Pretty partial to cedar topped parlour guitars too.


----------



## keto (May 23, 2006)

Bought an AMI for my daughter. It's an amazing guitar, with your eyes closed you'd never know it wasn't a much bigger model!


----------



## rhh7 (Mar 14, 2008)

I have played the nylon string, solid cedar top Ami...very nice!


----------



## TaylorGA8 (Mar 17, 2009)

My first guitar was also a A&L Wild cherry. Amazing guitar still holds up great playability.


----------



## Dr.StephanHeimer (May 1, 2006)

I think im going to pull the trigger on the A&L next month. Trying to figure out a way to talk myself into both.


----------



## washburned (Oct 13, 2006)

*Go for Both*

I recently had a chance to play the Kingpin and, for the money, it's an incredible guitar. I couldn't get over the tone with the P90, and it played great: even with fairly heavy factory strings it was easy to get some nice bends, and a bit of feedback happening made it more interesting.....go on...you know you want to.:smilie_flagge17:


----------



## Dr.StephanHeimer (May 1, 2006)

washburned said:


> I recently had a chance to play the Kingpin and, for the money, it's an incredible guitar. I couldn't get over the tone with the P90, and it played great: even with fairly heavy factory strings it was easy to get some nice bends, and a bit of feedback happening made it more interesting.....go on...you know you want to.:smilie_flagge17:


Arm Twisting....... Wallet Opening......... Credit Card Smiling.......... kkjuw

As soon as i'm done school in April i'm gonna treat myself. I'm liking the 'burst finish on the godin. What would you guys go for?


----------



## darreneedens (Nov 13, 2007)

I have an ami and love it... I actually have been planning on getting the 5th ave. kingpin in black for a while. As soon as the funds are available, I think ive gone to the store and tried one out 5-6 times now... always been impressed.


----------



## fraser (Feb 24, 2007)

ive got a cedar top ami- a great guitar. even better considering the cost.
i also have an older ami, wild cherry top. just as nice a guitar, but it doesnt sound as good as the cedar.
these are really good guitars for the money


----------



## Mike MacLeod (Nov 27, 2006)

My opinion of the 5th Ave.

I had a chance to play these guitars a few weeks ago. I did not play the Kingpin through an amp as I generally don't amplify anyway.

A little background. I love Swing guitar and play several old carved Archies (and a new Anderson Archie) so I have a pretty firm idea of what these guitars should sound like. And I warn you that I'm a "bit" of a guitar snob.
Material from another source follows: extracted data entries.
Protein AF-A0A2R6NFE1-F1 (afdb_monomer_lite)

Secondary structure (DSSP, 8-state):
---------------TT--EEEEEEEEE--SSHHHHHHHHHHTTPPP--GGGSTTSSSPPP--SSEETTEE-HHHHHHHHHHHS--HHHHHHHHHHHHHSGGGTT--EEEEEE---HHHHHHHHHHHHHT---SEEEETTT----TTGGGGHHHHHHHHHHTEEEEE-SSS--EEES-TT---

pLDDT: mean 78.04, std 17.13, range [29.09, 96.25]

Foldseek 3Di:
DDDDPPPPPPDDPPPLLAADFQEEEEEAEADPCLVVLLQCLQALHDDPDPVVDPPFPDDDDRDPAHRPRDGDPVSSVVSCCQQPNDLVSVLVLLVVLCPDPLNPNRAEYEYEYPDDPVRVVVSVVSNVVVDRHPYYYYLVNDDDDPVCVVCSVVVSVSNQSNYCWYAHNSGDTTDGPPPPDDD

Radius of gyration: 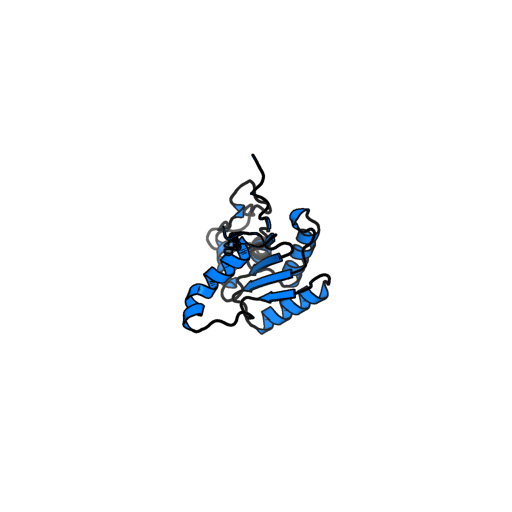20.1 Å; chains: 1; bounding box: 60×49×62 Å

Structure (mmCIF, N/CA/C/O backbone):
data_AF-A0A2R6NFE1-F1
#
_entry.id   AF-A0A2R6NFE1-F1
#
loop_
_atom_site.group_PDB
_atom_site.id
_atom_site.type_symbol
_atom_site.label_atom_id
_atom_site.label_alt_id
_atom_site.label_comp_id
_atom_site.label_asym_id
_atom_site.label_entity_id
_atom_site.label_seq_id
_atom_site.pdbx_PDB_ins_code
_atom_site.Cartn_x
_atom_site.Cartn_y
_atom_site.Cartn_z
_atom_site.occupancy
_atom_site.B_iso_or_equiv
_atom_site.auth_seq_id
_atom_site.auth_comp_id
_atom_site.auth_asym_id
_atom_site.auth_atom_id
_atom_site.pdbx_PDB_model_num
ATOM 1 N N . MET A 1 1 ? -43.971 30.888 35.320 1.00 38.81 1 MET A N 1
ATOM 2 C CA . MET A 1 1 ? -43.066 31.337 34.244 1.00 38.81 1 MET A CA 1
ATOM 3 C C . MET A 1 1 ? -42.123 30.171 34.000 1.00 38.81 1 MET A C 1
ATOM 5 O O . MET A 1 1 ? -41.230 29.942 34.804 1.00 38.81 1 MET A O 1
ATOM 9 N N . GLU A 1 2 ? -42.503 29.318 33.049 1.00 36.00 2 GLU A N 1
ATOM 10 C CA . GLU A 1 2 ? -41.935 27.983 32.828 1.00 36.00 2 GLU A CA 1
ATOM 11 C C . GLU A 1 2 ? -40.520 28.030 32.252 1.00 36.00 2 GLU A C 1
ATOM 13 O O . GLU A 1 2 ? -40.195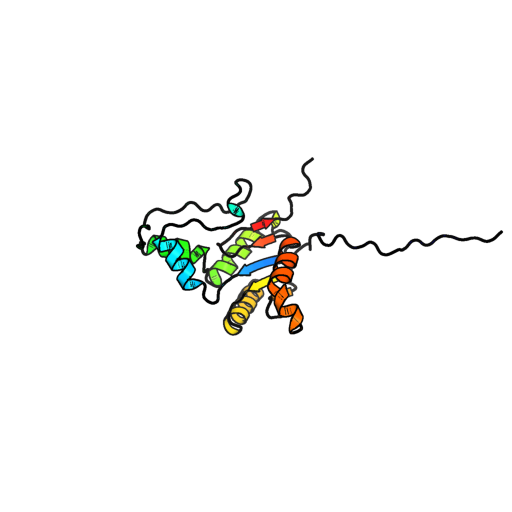 28.840 31.386 1.00 36.00 2 GLU A O 1
ATOM 18 N N . SER A 1 3 ? -39.700 27.119 32.761 1.00 42.00 3 SER A N 1
ATOM 19 C CA . SER A 1 3 ? -38.363 26.781 32.308 1.00 42.00 3 SER A CA 1
ATOM 20 C C . SER A 1 3 ? -38.415 25.999 30.993 1.00 42.00 3 SER A C 1
ATOM 22 O O . SER A 1 3 ? -39.040 24.948 30.916 1.00 42.00 3 SER A O 1
ATOM 24 N N . TYR A 1 4 ? -37.688 26.469 29.980 1.00 38.41 4 TYR A N 1
ATOM 25 C CA . TYR A 1 4 ? -37.342 25.674 28.800 1.00 38.41 4 TYR A CA 1
ATOM 26 C C . TYR A 1 4 ? -35.837 25.780 28.550 1.00 38.41 4 TYR A C 1
ATOM 28 O O . TYR A 1 4 ? -35.348 26.615 27.792 1.00 38.41 4 TYR A O 1
ATOM 36 N N . THR A 1 5 ? -35.086 24.915 29.228 1.00 48.53 5 THR A N 1
ATOM 37 C CA . THR A 1 5 ? -33.739 24.517 28.821 1.00 48.53 5 THR A CA 1
ATOM 38 C C . THR A 1 5 ? -33.846 23.816 27.468 1.00 48.53 5 THR A C 1
ATOM 40 O O . THR A 1 5 ? -34.265 22.665 27.370 1.00 48.53 5 THR A O 1
ATOM 43 N N . SER A 1 6 ? -33.495 24.534 26.403 1.00 46.25 6 SER A N 1
ATOM 44 C CA . SER A 1 6 ? -33.370 23.970 25.061 1.00 46.25 6 SER A CA 1
ATOM 45 C C . SER A 1 6 ? -32.138 23.064 25.016 1.00 46.25 6 SER A C 1
ATOM 47 O O . SER A 1 6 ? -31.013 23.520 24.817 1.00 46.25 6 SER A O 1
ATOM 49 N N . ASN A 1 7 ? -32.360 21.772 25.254 1.00 51.34 7 ASN A N 1
ATOM 50 C CA . ASN A 1 7 ? -31.431 20.696 24.923 1.00 51.34 7 ASN A CA 1
ATOM 51 C C . ASN A 1 7 ? -31.300 20.638 23.392 1.00 51.34 7 ASN A C 1
ATOM 53 O O . ASN A 1 7 ? -32.043 19.928 22.717 1.00 51.34 7 ASN A O 1
ATOM 57 N N . GLN A 1 8 ? -30.378 21.416 22.825 1.00 50.50 8 GLN A N 1
ATOM 58 C CA . GLN A 1 8 ? -29.986 21.282 21.423 1.00 50.50 8 GLN A CA 1
ATOM 59 C C . GLN A 1 8 ? -28.836 20.285 21.285 1.00 50.50 8 GLN A C 1
ATOM 61 O O . GLN A 1 8 ? -27.729 20.634 20.891 1.00 50.50 8 GLN A O 1
ATOM 66 N N . ASP A 1 9 ? -29.145 19.020 21.559 1.00 47.75 9 ASP A N 1
ATOM 67 C CA . ASP A 1 9 ? -28.356 17.865 21.118 1.00 47.75 9 ASP A CA 1
ATOM 68 C C . ASP A 1 9 ? -28.843 17.413 19.725 1.00 47.75 9 ASP A C 1
ATOM 70 O O . ASP A 1 9 ? -29.125 16.245 19.454 1.00 47.75 9 ASP A O 1
ATOM 74 N N . PHE A 1 10 ? -28.982 18.369 18.798 1.00 49.41 10 PHE A N 1
ATOM 75 C CA . PHE A 1 10 ? -29.178 18.052 17.386 1.00 49.41 10 PHE A CA 1
ATOM 76 C C . PHE A 1 10 ? -27.839 17.597 16.807 1.00 49.41 10 PHE A C 1
ATOM 78 O O . PHE A 1 10 ? -27.015 18.399 16.378 1.00 49.41 10 PHE A O 1
ATOM 85 N N . MET A 1 11 ? -27.634 16.280 16.864 1.00 49.47 11 MET A N 1
ATOM 86 C CA . MET A 1 11 ? -26.875 15.453 15.927 1.00 49.47 11 MET A CA 1
ATOM 87 C C . MET A 1 11 ? -25.844 16.231 15.096 1.00 49.47 11 MET A C 1
ATOM 89 O O . MET A 1 11 ? -26.121 16.666 13.977 1.00 49.47 11 MET A O 1
ATOM 93 N N . ARG A 1 12 ? -24.622 16.372 15.629 1.00 53.66 12 ARG A N 1
ATOM 94 C CA . ARG A 1 12 ? -23.461 16.728 14.807 1.00 53.66 12 ARG A CA 1
ATOM 95 C C . ARG A 1 12 ? -23.405 15.728 13.654 1.00 53.66 12 ARG A C 1
ATOM 97 O O . ARG A 1 12 ? -23.130 14.552 13.888 1.00 53.66 12 ARG A O 1
ATOM 104 N N . CYS A 1 13 ? -23.641 16.178 12.422 1.00 57.44 13 CYS A N 1
ATOM 105 C CA . CYS A 1 13 ? -23.152 15.467 11.248 1.00 57.44 13 CYS A CA 1
ATOM 106 C C . CYS A 1 13 ? -21.656 15.252 11.485 1.00 57.44 13 CYS A C 1
ATOM 108 O O . CYS A 1 13 ? -20.888 16.214 11.464 1.00 57.44 13 CYS A O 1
ATOM 110 N N . SER A 1 14 ? -21.247 14.022 11.809 1.00 67.19 14 SER A N 1
ATOM 111 C CA . SER A 1 14 ? -19.831 13.681 11.884 1.00 67.19 14 SER A CA 1
ATOM 112 C C . SER A 1 14 ? -19.221 14.088 10.550 1.00 67.19 14 SER A C 1
ATOM 114 O O . SER A 1 14 ? -19.743 13.655 9.520 1.00 67.19 14 SER A O 1
ATOM 116 N N . ASP A 1 15 ? -18.181 14.925 10.554 1.00 70.88 15 ASP A N 1
ATOM 117 C CA . ASP A 1 15 ? -17.506 15.315 9.317 1.00 70.88 15 ASP A CA 1
ATOM 118 C C . ASP A 1 15 ? -17.157 14.024 8.548 1.00 70.88 15 ASP A C 1
ATOM 120 O O . ASP A 1 15 ? -16.395 13.196 9.071 1.00 70.88 15 ASP A O 1
ATOM 124 N N . PRO A 1 16 ? -17.743 13.797 7.352 1.00 67.12 16 PRO A N 1
ATOM 125 C CA . PRO A 1 16 ? -17.564 12.552 6.611 1.00 67.12 16 PRO A CA 1
ATOM 126 C C . PRO A 1 16 ? -16.106 12.336 6.190 1.00 67.12 16 PRO A C 1
ATOM 128 O O . PRO A 1 16 ? -15.739 11.222 5.820 1.00 67.12 16 PRO A O 1
ATOM 131 N N . TYR A 1 17 ? -15.272 13.374 6.290 1.00 70.31 17 TYR A N 1
ATOM 132 C CA . TYR A 1 17 ? -13.851 13.359 5.980 1.00 70.31 17 TYR A CA 1
ATOM 133 C C . TYR A 1 17 ? -12.958 13.220 7.215 1.00 70.31 17 TYR A C 1
ATOM 135 O O . TYR A 1 17 ? -11.737 13.243 7.071 1.00 70.31 17 TYR A O 1
ATOM 143 N N . THR A 1 18 ? -13.532 13.040 8.413 1.00 81.12 18 THR A N 1
ATOM 144 C CA . THR A 1 18 ? -12.747 12.791 9.630 1.00 81.12 18 THR A CA 1
ATOM 145 C C . THR A 1 18 ? -11.874 11.546 9.418 1.00 81.12 18 THR A C 1
ATOM 147 O O . THR A 1 18 ? -12.433 10.465 9.146 1.00 81.12 18 THR A O 1
ATOM 150 N N . PRO A 1 19 ? -10.535 11.668 9.548 1.00 84.19 19 PRO A N 1
ATOM 151 C CA . PRO A 1 19 ? -9.635 10.527 9.479 1.00 84.19 19 PRO A CA 1
ATOM 152 C C . PRO A 1 19 ? -9.984 9.481 10.540 1.00 84.19 19 PRO A C 1
ATOM 154 O O . PRO A 1 19 ? -10.468 9.808 11.620 1.00 84.19 19 PRO A O 1
ATOM 157 N N . LEU A 1 20 ? -9.736 8.217 10.224 1.00 87.00 20 LEU A N 1
ATOM 158 C CA . LEU A 1 20 ? -9.907 7.054 11.080 1.00 87.00 20 LEU A CA 1
ATOM 159 C C . LEU A 1 20 ? -8.537 6.717 11.689 1.00 87.00 20 LEU A C 1
ATOM 161 O O . LEU A 1 20 ? -7.695 6.131 10.998 1.00 87.00 20 LEU A O 1
ATOM 165 N N . PRO A 1 21 ? -8.276 7.095 12.956 1.00 90.56 21 PRO A N 1
ATOM 166 C CA . PRO A 1 21 ? -6.973 6.884 13.569 1.00 90.56 21 PRO A CA 1
ATOM 167 C C . PRO A 1 21 ? -6.642 5.395 13.659 1.00 90.56 21 PRO A C 1
ATOM 169 O O . PRO A 1 21 ? -7.488 4.575 14.017 1.00 90.56 21 PRO A O 1
ATOM 172 N N . GLY A 1 22 ? -5.400 5.048 13.339 1.00 92.38 22 GLY A N 1
ATOM 173 C CA . GLY A 1 22 ? -4.903 3.678 13.358 1.00 92.38 22 GLY A CA 1
ATOM 174 C C . GLY A 1 22 ? -5.304 2.819 12.153 1.00 92.38 22 GLY A C 1
ATOM 175 O O . GLY A 1 22 ? -4.920 1.647 12.116 1.00 92.38 22 GLY A O 1
ATOM 176 N N . LEU A 1 23 ? -6.023 3.369 11.164 1.00 94.31 23 LEU A N 1
ATOM 177 C CA . LEU A 1 23 ? -6.396 2.653 9.943 1.00 94.31 23 LEU A CA 1
ATOM 178 C C . LEU A 1 23 ? -5.313 2.761 8.859 1.00 94.31 23 LEU A C 1
ATOM 180 O O . LEU A 1 23 ? -5.019 3.849 8.358 1.00 94.31 23 LEU A O 1
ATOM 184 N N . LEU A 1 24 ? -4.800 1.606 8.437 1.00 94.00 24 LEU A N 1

The 5th Ave played well, but it did not sound like a carved guitar. If I was in the market for a Swing guitar, I would just play my flat-top till I could find an old pre-53 Epiphone Triumph. They are a great guitar at a modest price and are bound to appreciate in value.
I did not plug in the Kingpin as I don't play with a pick-up and am not in a position to judge. Interestingly enough, I think this instrument must be made differently as there is even less acoustic sound from the instrument than the other. Probably for the best as a hollow body guitar like this could prove difficult to control.

Are they good value? As an acoustic guitar, I don't think so. I have always been sorry when I bought something that was "almost as good as the real thing!" It winds up sitting in a closet after the "new buzz" is gone. Then I sell or trade it at a loss - I hate that! 

Anyway, just my $.02.


----------



## stooch (Jul 29, 2008)

*Gibson J45*

I bought a Takamine limited edition a couple of years ago (2006 model) and thought it was great until a year ago. My Father had died and left me a small inheritance and part of it went on a new guitar. I thought it would be nice to think of him when I played it.

Anyway, I bought a Gibson J45 rosewood from a dealer in the USA, a year 2000 model not a new one.

I have to say that its incredible. It makes me sound twice the player I am and I feel almost unworthy playing it. But it is truly awesome.

I'm not sure whether that's true of all J45s, or if I was just lucky and got hold of a real good one.

Needless to say, the Takamine doesn't see much action these days which is a shame, but I just can't put the Gibson down... its like a drug!


----------